Unravelling the many mysteries of the immune system

Professor Gabrielle Belz is Chair in Immunology at the Frazer Institute at the University of Queensland, and a 2024 Australian Research Council (ARC) Laureate Fellow. She aims to understand how cells and the immune system function to protect us from illness and preserve life.

Too many people have to live with disease. But when you take the entire population, it’s actually quite a small number proportionally. It’s an intriguing question: why aren’t all of us sick all of the time?

I actually trained as a veterinary scientist – my main ambition was to do a PhD and become a veterinary specialist. But I always had a keen interest in how cells work and how the body prevents disease, and sort of got sidetracked and ended up in Peter Doherty’s lab. Yes, he’s the Australian (former veterinarian) who won the Nobel Prize for Medicine in 1995 for his pioneering work understanding how T-cells function in our immune systems.

We’ve made great leaps forward in understanding disease in recent years, but we also have massive gaps in this understanding. We often focus on just a few cell types and have not yet determined how the many different cells of the body work together.

For example, in the immune system we don’t fully understand why immunotherapy only works in 30 percent of people. The original concept was that we target a T-cell and get it to do something different, something positive, and that it then kills a tumour cell.

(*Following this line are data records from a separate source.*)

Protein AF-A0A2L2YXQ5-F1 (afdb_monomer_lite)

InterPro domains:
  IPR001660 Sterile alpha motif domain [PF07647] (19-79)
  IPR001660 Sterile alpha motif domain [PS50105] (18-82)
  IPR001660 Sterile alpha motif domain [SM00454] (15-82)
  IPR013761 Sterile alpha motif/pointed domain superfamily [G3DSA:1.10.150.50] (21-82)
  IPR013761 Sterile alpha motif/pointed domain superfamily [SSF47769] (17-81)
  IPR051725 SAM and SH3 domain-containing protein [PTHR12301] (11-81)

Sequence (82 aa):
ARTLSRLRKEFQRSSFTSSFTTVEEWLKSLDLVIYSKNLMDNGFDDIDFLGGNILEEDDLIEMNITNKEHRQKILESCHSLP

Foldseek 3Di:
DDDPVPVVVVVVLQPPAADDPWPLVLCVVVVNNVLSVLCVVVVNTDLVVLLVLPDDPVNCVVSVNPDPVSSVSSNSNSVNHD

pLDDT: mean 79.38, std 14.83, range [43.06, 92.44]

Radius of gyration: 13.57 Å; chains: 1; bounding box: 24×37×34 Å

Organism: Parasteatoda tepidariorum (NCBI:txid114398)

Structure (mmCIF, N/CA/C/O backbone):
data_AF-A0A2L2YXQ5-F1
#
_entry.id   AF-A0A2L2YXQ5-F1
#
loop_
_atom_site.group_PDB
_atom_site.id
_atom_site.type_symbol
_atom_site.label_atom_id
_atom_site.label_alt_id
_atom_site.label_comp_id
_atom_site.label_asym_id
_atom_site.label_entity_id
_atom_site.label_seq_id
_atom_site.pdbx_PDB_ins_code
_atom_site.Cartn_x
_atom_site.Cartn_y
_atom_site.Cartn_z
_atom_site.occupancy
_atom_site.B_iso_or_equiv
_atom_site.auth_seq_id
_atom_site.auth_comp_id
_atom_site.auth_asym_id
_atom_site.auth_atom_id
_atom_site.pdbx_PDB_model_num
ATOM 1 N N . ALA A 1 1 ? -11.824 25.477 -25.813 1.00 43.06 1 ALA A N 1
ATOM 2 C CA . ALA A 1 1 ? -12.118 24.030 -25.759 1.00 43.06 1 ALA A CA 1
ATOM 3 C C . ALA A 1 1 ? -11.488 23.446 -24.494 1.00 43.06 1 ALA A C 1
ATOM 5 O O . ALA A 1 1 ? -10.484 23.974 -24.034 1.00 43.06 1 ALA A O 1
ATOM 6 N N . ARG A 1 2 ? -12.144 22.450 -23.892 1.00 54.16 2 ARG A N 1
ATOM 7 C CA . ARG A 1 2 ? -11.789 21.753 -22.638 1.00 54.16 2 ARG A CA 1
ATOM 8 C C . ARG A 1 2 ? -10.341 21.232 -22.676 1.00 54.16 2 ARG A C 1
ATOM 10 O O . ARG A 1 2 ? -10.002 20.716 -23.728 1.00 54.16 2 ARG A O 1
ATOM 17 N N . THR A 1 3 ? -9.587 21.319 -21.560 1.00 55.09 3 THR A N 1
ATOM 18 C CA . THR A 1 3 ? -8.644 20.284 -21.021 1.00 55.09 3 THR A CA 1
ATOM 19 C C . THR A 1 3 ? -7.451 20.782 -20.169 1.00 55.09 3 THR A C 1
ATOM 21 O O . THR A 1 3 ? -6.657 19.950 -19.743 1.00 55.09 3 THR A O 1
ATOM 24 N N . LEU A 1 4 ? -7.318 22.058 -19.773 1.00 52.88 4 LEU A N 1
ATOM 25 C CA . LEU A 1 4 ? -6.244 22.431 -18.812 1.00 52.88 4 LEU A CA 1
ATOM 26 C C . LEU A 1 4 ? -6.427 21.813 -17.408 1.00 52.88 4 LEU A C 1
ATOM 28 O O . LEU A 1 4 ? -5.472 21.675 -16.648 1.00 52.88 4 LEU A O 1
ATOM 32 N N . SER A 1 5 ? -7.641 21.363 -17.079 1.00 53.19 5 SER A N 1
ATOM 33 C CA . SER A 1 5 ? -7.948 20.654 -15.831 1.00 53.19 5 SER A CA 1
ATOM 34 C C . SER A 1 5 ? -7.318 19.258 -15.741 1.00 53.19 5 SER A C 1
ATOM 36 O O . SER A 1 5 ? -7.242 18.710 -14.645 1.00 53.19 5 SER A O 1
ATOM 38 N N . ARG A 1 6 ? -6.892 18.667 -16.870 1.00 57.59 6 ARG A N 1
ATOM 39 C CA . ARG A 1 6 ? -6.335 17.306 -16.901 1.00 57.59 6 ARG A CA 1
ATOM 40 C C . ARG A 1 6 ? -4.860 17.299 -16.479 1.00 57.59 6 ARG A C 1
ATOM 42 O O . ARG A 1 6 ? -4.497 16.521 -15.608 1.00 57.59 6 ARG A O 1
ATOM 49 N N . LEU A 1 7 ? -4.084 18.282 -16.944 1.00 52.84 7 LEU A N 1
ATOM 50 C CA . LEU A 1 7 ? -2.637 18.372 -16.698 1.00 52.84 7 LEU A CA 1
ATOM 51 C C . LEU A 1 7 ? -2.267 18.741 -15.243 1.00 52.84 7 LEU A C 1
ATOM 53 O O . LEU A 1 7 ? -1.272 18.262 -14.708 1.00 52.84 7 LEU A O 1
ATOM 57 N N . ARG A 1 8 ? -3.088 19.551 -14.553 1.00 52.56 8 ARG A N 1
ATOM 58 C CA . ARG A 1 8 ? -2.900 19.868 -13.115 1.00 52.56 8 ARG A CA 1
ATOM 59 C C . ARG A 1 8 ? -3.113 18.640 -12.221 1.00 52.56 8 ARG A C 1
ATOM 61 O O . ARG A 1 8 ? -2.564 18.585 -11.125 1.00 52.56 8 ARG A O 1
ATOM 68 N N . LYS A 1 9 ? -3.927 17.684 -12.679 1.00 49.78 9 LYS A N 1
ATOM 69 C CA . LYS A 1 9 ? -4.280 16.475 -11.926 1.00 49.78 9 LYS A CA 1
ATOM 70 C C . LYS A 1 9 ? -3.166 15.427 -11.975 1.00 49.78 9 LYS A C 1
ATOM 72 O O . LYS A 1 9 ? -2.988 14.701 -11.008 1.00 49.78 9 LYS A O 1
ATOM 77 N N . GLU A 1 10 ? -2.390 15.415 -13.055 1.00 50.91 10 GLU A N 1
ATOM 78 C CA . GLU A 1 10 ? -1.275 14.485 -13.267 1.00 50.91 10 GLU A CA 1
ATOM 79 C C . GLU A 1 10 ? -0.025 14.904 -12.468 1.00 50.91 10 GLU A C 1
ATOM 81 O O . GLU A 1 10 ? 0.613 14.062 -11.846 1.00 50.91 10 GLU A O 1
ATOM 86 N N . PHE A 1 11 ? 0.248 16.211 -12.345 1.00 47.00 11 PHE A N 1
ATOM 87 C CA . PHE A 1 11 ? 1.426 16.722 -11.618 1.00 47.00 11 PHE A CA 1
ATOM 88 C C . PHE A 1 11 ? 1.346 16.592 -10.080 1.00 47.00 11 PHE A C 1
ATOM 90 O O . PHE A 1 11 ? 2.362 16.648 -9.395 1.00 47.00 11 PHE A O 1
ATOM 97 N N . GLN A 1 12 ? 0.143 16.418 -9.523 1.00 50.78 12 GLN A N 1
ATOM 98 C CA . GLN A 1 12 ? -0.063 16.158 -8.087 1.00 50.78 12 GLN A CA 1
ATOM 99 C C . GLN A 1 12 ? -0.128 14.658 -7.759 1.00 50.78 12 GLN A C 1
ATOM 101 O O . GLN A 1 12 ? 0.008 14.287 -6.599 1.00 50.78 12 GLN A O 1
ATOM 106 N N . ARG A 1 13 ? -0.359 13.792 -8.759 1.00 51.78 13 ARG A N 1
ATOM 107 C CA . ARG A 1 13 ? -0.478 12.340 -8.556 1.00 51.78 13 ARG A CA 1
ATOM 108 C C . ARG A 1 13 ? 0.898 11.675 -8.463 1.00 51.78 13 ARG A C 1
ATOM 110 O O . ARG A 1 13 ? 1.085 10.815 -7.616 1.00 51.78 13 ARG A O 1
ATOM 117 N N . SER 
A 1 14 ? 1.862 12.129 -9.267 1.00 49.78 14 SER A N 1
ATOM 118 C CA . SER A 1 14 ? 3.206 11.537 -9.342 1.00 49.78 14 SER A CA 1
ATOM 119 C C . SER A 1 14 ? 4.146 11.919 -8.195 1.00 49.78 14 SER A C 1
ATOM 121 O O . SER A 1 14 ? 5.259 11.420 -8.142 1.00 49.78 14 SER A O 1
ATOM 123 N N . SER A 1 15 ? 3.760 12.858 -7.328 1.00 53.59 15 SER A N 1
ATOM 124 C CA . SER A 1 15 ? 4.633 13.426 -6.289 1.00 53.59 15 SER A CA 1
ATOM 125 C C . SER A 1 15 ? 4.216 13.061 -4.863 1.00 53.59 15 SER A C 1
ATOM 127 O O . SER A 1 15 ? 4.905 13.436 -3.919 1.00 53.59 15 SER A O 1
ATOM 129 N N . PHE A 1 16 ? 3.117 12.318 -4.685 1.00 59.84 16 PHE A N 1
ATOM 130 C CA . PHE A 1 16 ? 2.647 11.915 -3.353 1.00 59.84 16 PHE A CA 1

What we didn’t understand was the vast sets of other cells in the body, some immune, and some non-immune, that also express those receptors, and so when we target what we think is a T-cell, we’re also targeting the other cells. In addition, for the most part we have largely ignored cells such as epithelial cells and how they might communicate with immune cells. If we can understand the wiring of these various cells, we could use different sorts of approaches to change the outcome of the cells’ behaviour or even translate the signals into combination therapies that regulate multiple cell types.

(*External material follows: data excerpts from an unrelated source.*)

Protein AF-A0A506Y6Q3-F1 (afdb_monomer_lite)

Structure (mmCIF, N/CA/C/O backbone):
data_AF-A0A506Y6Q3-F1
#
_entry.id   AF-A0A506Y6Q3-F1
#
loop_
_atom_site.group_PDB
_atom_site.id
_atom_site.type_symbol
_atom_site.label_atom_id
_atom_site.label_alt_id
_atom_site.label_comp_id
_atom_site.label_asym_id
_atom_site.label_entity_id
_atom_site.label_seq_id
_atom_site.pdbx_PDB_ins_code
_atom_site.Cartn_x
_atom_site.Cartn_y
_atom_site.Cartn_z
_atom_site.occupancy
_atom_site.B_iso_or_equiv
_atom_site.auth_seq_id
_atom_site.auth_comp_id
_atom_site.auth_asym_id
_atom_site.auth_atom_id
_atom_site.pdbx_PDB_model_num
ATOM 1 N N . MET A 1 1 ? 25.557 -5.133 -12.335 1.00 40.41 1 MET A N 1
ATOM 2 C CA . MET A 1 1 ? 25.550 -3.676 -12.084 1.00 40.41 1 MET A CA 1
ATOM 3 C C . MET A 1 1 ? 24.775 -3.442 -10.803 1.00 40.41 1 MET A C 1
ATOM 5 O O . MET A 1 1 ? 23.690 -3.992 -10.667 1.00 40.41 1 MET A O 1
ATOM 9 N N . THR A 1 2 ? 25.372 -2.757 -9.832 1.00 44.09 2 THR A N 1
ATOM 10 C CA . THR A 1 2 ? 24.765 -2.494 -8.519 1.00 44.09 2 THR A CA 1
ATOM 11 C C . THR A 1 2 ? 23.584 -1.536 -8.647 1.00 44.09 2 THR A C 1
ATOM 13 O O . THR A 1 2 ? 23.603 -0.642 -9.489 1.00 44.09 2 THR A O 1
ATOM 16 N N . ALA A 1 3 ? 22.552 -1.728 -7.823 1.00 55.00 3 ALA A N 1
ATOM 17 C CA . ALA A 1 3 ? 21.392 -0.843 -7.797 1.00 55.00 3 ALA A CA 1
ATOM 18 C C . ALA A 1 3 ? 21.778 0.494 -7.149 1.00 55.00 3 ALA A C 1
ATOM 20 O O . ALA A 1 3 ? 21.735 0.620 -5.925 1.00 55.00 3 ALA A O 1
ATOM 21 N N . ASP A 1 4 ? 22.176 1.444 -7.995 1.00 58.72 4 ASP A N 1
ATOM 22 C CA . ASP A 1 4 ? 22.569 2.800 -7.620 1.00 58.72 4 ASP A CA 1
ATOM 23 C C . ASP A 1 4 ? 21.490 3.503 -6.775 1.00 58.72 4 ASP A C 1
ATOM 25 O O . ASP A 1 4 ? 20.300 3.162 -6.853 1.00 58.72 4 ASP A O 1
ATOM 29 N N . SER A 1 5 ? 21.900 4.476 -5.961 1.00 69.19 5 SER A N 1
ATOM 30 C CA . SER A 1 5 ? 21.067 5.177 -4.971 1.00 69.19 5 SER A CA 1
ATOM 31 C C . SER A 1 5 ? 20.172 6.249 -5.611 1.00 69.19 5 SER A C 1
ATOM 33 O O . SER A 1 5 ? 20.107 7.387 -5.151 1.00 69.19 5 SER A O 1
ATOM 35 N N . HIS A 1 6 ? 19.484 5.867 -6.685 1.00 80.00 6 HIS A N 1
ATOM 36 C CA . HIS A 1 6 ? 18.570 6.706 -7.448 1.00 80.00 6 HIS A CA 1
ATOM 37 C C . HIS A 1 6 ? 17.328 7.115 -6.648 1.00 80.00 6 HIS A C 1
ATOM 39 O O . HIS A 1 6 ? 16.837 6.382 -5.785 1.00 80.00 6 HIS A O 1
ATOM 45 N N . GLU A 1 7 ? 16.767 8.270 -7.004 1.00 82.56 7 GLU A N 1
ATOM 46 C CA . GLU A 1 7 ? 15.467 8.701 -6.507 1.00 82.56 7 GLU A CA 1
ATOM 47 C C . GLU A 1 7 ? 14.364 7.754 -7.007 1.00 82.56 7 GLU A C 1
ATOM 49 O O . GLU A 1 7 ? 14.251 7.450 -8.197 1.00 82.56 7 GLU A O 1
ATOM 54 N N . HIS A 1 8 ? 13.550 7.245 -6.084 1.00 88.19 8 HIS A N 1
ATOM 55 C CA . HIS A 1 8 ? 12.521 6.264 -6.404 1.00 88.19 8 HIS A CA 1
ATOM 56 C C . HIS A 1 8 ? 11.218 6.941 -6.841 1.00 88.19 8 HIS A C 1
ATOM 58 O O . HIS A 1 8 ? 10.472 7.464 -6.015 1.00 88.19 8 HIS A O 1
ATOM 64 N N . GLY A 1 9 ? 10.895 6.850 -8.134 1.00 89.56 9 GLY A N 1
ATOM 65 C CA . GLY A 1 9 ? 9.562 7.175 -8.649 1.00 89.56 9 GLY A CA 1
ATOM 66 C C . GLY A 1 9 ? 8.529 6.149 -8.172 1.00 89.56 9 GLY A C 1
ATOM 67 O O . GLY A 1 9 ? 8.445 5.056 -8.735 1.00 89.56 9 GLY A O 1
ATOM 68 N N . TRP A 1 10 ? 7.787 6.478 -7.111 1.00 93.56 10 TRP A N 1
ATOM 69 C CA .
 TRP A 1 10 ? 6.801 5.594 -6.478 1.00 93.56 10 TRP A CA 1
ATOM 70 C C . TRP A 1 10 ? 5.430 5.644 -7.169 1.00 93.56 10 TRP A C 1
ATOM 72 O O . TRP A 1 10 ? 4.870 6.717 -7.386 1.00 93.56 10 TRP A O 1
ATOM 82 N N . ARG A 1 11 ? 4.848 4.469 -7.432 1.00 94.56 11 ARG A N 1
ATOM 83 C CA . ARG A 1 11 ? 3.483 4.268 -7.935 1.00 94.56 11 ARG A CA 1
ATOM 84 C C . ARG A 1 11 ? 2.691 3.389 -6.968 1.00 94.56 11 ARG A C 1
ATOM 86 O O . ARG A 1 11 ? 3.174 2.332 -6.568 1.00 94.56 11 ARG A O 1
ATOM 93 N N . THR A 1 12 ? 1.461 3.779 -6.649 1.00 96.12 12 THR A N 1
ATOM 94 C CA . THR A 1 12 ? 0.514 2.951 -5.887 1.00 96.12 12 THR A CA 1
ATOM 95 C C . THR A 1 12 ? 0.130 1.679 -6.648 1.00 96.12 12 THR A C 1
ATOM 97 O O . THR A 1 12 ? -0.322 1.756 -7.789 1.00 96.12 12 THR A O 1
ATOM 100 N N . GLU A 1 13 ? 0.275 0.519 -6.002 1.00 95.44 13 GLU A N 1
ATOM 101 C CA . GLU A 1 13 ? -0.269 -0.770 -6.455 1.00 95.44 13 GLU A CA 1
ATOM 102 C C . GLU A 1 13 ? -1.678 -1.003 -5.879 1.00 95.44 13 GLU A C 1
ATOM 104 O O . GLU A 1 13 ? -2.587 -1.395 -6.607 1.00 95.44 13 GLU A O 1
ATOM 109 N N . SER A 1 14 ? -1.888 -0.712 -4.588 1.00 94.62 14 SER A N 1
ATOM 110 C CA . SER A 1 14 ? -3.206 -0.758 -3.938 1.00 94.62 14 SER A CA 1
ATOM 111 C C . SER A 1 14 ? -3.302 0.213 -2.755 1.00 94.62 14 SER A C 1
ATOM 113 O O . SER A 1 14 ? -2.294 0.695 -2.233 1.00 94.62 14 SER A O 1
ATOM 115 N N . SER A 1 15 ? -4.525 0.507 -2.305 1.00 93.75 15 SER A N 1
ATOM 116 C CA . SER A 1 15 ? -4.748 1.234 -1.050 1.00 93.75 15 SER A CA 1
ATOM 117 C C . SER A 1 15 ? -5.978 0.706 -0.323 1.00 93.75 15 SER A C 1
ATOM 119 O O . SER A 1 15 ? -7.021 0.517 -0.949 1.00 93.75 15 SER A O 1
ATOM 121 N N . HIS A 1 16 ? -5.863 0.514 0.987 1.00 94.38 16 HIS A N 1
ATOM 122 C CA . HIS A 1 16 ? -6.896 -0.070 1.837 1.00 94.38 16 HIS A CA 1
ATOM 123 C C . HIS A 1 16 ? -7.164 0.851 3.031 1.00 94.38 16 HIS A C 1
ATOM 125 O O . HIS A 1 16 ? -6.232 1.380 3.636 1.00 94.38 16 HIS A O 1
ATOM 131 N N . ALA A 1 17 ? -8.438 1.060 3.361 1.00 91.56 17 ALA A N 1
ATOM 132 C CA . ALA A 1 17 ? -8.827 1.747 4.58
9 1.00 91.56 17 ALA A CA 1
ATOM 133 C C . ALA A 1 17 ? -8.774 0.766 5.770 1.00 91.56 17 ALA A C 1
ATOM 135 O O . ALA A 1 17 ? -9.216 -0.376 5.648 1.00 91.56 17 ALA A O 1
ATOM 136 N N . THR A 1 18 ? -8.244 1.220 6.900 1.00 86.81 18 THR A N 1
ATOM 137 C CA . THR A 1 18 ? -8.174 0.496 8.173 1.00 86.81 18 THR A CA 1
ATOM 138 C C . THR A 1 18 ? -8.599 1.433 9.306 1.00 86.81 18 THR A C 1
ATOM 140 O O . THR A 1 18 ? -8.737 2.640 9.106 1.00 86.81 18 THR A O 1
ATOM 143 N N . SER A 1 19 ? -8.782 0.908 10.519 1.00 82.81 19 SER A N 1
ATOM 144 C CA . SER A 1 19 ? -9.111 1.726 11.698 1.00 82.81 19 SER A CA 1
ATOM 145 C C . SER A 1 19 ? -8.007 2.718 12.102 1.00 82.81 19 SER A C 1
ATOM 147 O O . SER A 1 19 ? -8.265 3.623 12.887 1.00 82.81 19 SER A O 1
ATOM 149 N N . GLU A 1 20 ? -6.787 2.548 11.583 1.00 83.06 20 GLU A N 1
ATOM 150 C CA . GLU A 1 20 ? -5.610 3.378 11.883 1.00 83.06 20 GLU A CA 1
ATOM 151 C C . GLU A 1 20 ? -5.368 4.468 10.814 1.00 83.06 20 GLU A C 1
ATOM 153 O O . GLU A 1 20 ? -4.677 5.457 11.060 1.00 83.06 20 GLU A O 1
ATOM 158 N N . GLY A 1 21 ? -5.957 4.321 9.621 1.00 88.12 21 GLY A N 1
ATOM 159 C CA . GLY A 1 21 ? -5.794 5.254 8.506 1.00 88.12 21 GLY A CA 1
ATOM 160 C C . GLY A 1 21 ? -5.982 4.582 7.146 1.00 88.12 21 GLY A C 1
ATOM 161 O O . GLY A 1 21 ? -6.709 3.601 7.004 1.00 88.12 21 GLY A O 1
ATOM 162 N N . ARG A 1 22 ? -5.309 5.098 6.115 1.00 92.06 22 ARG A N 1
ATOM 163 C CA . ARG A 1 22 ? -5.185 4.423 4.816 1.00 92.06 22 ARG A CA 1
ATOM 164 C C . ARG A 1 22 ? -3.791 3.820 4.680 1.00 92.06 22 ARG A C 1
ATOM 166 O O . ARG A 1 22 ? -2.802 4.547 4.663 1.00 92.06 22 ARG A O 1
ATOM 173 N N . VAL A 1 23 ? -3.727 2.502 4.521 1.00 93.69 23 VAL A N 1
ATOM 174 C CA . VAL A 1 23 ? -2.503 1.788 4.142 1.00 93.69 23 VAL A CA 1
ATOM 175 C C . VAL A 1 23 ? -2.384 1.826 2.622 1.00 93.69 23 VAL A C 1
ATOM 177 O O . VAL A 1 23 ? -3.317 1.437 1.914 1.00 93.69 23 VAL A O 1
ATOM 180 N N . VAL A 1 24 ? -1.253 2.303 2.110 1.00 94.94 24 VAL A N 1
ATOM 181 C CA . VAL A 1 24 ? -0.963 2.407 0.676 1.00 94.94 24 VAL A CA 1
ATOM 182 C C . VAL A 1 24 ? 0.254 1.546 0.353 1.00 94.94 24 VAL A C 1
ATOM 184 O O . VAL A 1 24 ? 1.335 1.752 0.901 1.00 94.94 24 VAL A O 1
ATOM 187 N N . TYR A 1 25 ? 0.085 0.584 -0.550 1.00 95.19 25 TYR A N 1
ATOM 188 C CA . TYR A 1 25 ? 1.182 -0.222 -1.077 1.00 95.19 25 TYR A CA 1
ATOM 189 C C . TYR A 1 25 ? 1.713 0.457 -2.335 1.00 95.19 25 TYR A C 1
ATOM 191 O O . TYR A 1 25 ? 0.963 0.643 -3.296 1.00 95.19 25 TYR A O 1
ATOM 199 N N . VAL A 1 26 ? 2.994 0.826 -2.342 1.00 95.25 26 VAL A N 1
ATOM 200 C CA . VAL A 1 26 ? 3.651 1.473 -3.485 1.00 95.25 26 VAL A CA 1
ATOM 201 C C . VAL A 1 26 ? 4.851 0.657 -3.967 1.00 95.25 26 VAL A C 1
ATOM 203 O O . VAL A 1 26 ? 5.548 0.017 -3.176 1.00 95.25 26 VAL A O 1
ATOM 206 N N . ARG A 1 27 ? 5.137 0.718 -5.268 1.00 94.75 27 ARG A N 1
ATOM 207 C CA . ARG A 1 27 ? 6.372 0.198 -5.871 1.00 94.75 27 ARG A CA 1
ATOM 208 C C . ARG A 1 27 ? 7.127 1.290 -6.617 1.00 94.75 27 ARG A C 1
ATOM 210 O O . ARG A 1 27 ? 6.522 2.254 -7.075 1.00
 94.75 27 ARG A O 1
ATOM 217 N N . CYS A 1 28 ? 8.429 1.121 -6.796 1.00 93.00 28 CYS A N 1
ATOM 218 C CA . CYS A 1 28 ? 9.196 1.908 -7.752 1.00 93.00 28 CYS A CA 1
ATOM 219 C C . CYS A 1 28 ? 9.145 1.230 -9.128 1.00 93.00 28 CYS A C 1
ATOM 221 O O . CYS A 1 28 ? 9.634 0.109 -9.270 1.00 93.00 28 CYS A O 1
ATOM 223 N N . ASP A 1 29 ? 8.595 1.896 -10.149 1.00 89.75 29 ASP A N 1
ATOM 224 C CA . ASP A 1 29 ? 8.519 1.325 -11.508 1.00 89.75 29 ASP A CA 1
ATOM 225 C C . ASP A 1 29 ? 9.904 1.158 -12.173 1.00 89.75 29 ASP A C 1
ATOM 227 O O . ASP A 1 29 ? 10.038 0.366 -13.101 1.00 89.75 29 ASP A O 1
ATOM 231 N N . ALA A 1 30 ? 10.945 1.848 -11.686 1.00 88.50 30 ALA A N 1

Currently, we’re creating a positive response in the T-cell but in some cases a negative response in the other cells, so it cancels itself out and fails to have a positive effect.

It all comes down to really fundamental understandings of how all our cells work. This is pivotal in helping us translate therapies into the clinic.

A lot of my work now focuses on the epithelium, the tissue that covers the surfaces of organs such as our lungs and gut. In the past, we have thought about the epithelium as being a very uniform, unified layer of cells. But it turns out they’re very diverse and very specialised, and there are groups of those cells that specifically interact with immune cells. In fact, the epithelium is the first layer of signalling to the immune system, and it’s a massive gap in our knowledge.

My research looks at those initial cues that an epithelial cell gets from either extrinsic forces or pathogens or even commensal bacteria, how they interpret those signals, and how they convey them to the next layer of immune cells.

From a treatment point of view, we know those epithelial cells’ signals to the immune cells are the checkpoint that determines whether we develop disease, or whether we go about our business every day and don’t know that anything’s happened.

They’re highly diverse, they’re very specific to different regions, but we don’t know how they’re specialised for those regions, or when those specialisations are likely to be key determinants of the types of diseases that occur in those parts of the body. We don’t yet fully understand the nuts and bolts of how some cells are talking to other cells.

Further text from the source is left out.